Personal information
- Full name: Montague Merton Barker
- Born: 20 July 1867 Paddington, Middlesex, England
- Died: 12 January 1954 (aged 86) Epsom Downs, Surrey, England
- Batting: Right-handed

Career statistics
| Competition | First-class |
| Matches | 10 |
| Runs scored | 106 |
| Batting average | 7.57 |
| 100s/50s | –/– |
| Top score | 30 |
| Balls bowled | 5 |
| Wickets | 0 |
| Bowling average | – |
| 5 wickets in innings | – |
| 10 wickets in match | – |
| Best bowling | – |
| Catches/stumpings | 11/– |
- Source: Cricinfo, 30 July 2019

= Merton Barker =

English cricketer and field hockey player

Montague Merton Barker (20 July 1867 – 12 January 1954) was an English first-class cricketer and international field hockey player.

The son of Montague Cochrane Barker, he was born at Paddington in July 1867. He was educated at Radley College. He toured the West Indies with R. S. Lucas' XI in 1894–95, making his debut in first-class cricket on the tour against Barbados at Bridgetown.

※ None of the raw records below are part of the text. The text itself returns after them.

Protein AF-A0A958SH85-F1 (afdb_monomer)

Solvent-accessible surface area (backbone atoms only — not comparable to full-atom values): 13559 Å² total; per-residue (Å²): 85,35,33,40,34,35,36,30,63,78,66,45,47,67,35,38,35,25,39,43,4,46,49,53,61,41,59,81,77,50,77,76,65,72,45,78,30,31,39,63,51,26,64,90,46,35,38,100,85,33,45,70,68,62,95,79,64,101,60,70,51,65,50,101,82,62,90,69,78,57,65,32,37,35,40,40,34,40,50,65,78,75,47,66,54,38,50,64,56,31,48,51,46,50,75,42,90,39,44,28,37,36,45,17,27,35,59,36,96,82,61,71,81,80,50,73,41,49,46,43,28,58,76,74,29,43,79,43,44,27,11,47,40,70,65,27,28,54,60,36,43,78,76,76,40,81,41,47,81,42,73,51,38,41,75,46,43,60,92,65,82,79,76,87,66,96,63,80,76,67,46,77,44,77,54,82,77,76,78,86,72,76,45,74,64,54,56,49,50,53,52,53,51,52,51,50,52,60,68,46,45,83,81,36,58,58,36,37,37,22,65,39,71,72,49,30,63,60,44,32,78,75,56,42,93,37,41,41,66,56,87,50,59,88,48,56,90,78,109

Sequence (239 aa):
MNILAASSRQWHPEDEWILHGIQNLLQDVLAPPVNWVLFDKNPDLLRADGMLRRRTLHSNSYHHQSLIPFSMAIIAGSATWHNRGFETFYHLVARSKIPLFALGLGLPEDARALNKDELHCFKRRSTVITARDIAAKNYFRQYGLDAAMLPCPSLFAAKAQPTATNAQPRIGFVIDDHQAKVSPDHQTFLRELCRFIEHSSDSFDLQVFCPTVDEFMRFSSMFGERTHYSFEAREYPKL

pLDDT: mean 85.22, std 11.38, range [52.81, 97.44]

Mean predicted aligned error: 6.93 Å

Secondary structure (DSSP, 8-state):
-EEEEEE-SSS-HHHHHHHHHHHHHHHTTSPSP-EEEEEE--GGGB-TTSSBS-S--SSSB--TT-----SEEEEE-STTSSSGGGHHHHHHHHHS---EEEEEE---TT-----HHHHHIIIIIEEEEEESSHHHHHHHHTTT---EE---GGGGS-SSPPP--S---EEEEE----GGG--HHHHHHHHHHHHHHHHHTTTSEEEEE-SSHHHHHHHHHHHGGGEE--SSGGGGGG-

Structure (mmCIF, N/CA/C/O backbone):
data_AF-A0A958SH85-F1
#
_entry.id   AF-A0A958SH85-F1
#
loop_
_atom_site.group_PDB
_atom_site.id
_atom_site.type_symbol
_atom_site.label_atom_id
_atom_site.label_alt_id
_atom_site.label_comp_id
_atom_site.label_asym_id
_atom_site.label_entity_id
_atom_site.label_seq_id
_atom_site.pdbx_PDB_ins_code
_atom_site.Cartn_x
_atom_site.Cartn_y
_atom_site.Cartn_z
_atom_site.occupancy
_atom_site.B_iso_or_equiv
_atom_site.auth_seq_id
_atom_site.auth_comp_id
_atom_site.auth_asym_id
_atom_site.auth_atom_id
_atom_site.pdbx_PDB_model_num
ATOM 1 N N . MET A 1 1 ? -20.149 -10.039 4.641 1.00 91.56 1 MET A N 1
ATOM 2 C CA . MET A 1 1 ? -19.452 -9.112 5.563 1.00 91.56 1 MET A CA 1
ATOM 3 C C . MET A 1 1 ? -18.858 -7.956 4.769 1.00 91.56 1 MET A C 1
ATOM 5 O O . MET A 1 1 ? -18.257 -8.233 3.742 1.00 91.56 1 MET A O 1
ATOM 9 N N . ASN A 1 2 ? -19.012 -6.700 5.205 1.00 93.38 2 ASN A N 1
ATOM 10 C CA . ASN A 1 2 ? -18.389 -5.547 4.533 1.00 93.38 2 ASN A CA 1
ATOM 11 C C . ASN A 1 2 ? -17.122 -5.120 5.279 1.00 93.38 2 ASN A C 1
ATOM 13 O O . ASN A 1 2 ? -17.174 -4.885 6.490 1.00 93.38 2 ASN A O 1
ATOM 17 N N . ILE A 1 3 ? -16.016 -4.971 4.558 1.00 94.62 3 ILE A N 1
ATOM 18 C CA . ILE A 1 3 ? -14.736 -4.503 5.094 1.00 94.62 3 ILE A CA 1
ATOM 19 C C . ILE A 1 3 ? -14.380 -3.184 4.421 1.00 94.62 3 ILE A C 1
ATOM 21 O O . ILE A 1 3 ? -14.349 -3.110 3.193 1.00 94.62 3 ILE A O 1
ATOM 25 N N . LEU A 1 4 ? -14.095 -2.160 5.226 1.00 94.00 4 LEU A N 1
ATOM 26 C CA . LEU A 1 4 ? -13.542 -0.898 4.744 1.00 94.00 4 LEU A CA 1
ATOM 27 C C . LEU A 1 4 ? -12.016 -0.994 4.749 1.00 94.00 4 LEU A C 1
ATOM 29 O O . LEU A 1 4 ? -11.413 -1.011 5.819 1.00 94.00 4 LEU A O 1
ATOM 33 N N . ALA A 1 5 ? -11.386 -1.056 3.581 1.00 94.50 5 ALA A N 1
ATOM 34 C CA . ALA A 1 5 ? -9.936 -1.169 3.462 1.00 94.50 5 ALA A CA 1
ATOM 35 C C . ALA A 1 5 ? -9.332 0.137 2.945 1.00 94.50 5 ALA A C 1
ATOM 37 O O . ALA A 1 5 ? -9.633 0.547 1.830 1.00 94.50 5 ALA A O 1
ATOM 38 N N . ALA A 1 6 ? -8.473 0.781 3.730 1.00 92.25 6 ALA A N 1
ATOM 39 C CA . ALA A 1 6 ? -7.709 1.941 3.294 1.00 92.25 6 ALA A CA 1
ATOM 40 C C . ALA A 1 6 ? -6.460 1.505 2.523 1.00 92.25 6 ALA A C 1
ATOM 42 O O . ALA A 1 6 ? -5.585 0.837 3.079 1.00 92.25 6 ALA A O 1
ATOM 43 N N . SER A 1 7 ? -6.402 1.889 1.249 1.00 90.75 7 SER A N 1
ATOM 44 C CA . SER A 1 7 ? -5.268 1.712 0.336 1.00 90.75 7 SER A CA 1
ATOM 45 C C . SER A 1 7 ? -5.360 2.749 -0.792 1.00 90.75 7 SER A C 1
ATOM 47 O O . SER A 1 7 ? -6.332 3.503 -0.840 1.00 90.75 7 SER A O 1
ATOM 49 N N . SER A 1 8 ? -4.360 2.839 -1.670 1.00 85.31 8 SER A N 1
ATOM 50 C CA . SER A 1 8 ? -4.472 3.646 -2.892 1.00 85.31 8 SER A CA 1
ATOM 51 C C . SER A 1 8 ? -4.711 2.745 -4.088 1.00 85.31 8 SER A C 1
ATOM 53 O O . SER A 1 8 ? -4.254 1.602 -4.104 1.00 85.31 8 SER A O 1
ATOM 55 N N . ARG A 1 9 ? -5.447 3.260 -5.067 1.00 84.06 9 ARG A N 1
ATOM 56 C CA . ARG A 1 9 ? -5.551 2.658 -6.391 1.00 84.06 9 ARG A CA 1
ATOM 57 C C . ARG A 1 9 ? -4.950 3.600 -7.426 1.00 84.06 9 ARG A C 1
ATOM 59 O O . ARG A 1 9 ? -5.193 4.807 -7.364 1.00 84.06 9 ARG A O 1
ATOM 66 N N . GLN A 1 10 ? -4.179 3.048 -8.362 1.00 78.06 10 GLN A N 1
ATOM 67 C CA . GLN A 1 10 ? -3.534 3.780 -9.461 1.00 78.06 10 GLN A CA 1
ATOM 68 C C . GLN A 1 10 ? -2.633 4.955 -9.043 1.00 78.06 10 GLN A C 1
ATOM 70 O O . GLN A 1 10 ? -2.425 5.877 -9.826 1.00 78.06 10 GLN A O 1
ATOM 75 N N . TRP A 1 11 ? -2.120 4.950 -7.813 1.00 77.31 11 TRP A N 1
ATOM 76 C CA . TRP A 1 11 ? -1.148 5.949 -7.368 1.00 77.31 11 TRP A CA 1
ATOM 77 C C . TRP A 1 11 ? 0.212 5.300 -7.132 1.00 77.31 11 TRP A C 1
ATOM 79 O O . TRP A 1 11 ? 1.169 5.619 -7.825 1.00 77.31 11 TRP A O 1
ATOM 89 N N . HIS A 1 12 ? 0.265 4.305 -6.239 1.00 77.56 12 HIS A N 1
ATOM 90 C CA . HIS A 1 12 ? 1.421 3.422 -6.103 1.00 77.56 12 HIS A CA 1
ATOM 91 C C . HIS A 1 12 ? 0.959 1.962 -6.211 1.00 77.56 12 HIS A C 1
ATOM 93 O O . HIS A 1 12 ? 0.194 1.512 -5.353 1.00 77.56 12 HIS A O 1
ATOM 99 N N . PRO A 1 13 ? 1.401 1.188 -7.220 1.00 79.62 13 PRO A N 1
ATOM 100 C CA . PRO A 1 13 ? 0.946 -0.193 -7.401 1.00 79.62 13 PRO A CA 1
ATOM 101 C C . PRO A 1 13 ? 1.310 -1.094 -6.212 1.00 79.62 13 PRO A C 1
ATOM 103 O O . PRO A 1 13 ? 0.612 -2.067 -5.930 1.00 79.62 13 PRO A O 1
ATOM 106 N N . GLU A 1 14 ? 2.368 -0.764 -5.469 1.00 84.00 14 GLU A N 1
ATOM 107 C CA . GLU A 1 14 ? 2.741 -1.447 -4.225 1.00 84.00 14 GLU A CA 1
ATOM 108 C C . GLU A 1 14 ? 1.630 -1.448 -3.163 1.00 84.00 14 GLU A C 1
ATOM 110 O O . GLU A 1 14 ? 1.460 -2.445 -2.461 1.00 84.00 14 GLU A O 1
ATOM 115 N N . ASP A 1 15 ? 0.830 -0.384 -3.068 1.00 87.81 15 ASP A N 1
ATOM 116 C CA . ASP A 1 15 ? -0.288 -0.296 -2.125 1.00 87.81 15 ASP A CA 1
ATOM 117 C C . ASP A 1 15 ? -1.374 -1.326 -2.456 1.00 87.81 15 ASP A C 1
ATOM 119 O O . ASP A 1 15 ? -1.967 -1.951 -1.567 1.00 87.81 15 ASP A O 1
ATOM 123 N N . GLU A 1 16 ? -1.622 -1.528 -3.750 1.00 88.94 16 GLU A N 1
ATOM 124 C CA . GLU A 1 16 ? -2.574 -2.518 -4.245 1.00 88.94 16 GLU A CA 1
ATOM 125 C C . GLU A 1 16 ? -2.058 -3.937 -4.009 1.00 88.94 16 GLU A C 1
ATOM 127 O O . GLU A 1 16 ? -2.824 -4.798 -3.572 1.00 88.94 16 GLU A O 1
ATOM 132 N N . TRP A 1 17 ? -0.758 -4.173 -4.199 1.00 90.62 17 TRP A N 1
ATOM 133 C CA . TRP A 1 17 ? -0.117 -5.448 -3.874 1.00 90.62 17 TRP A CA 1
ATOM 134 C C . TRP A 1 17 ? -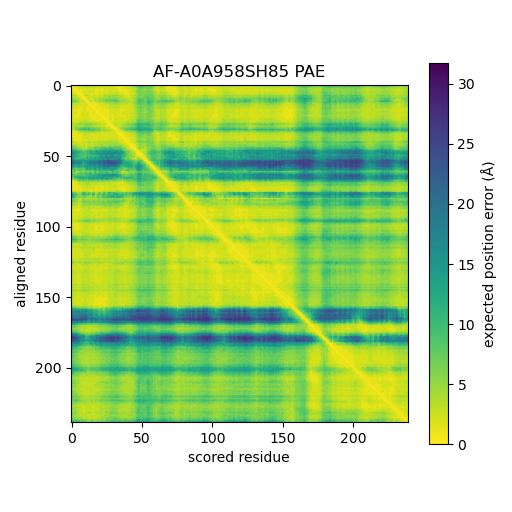0.205 -5.788 -2.384 1.00 90.62 17 TRP A C 1
ATOM 136 O O . TRP A 1 17 ? -0.496 -6.931 -2.022 1.00 90.62 17 TRP A O 1
ATOM 146 N N . ILE A 1 18 ? -0.010 -4.805 -1.506 1.00 93.06 18 ILE A N 1
ATOM 147 C CA . ILE A 1 18 ? -0.151 -4.987 -0.056 1.00 93.06 18 ILE A CA 1
ATOM 148 C C . ILE A 1 18 ? -1.599 -5.318 0.300 1.00 93.06 18 ILE A C 1
ATOM 150 O O . ILE A 1 18 ? -1.842 -6.276 1.040 1.00 93.06 18 ILE A O 1
ATOM 154 N N . LEU A 1 19 ? -2.567 -4.573 -0.247 1.00 93.44 19 LEU A N 1
ATOM 155 C CA . LEU A 1 19 ? -3.984 -4.866 -0.039 1.00 93.44 19 LEU A CA 1
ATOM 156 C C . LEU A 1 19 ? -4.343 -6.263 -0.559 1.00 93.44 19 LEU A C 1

He made seven further first-class appearances on the tour, scoring 94 runs at an average of 9.40 and a high score of 30. He later made two first-class appearances for the Marylebone Cricket Club against Leicestershire in 1895 and Derbyshire in 1896. Outside of cricket, he played field hockey as a half-back for England, captaining the team in 1898. He died at Epsom Downs in January 1954.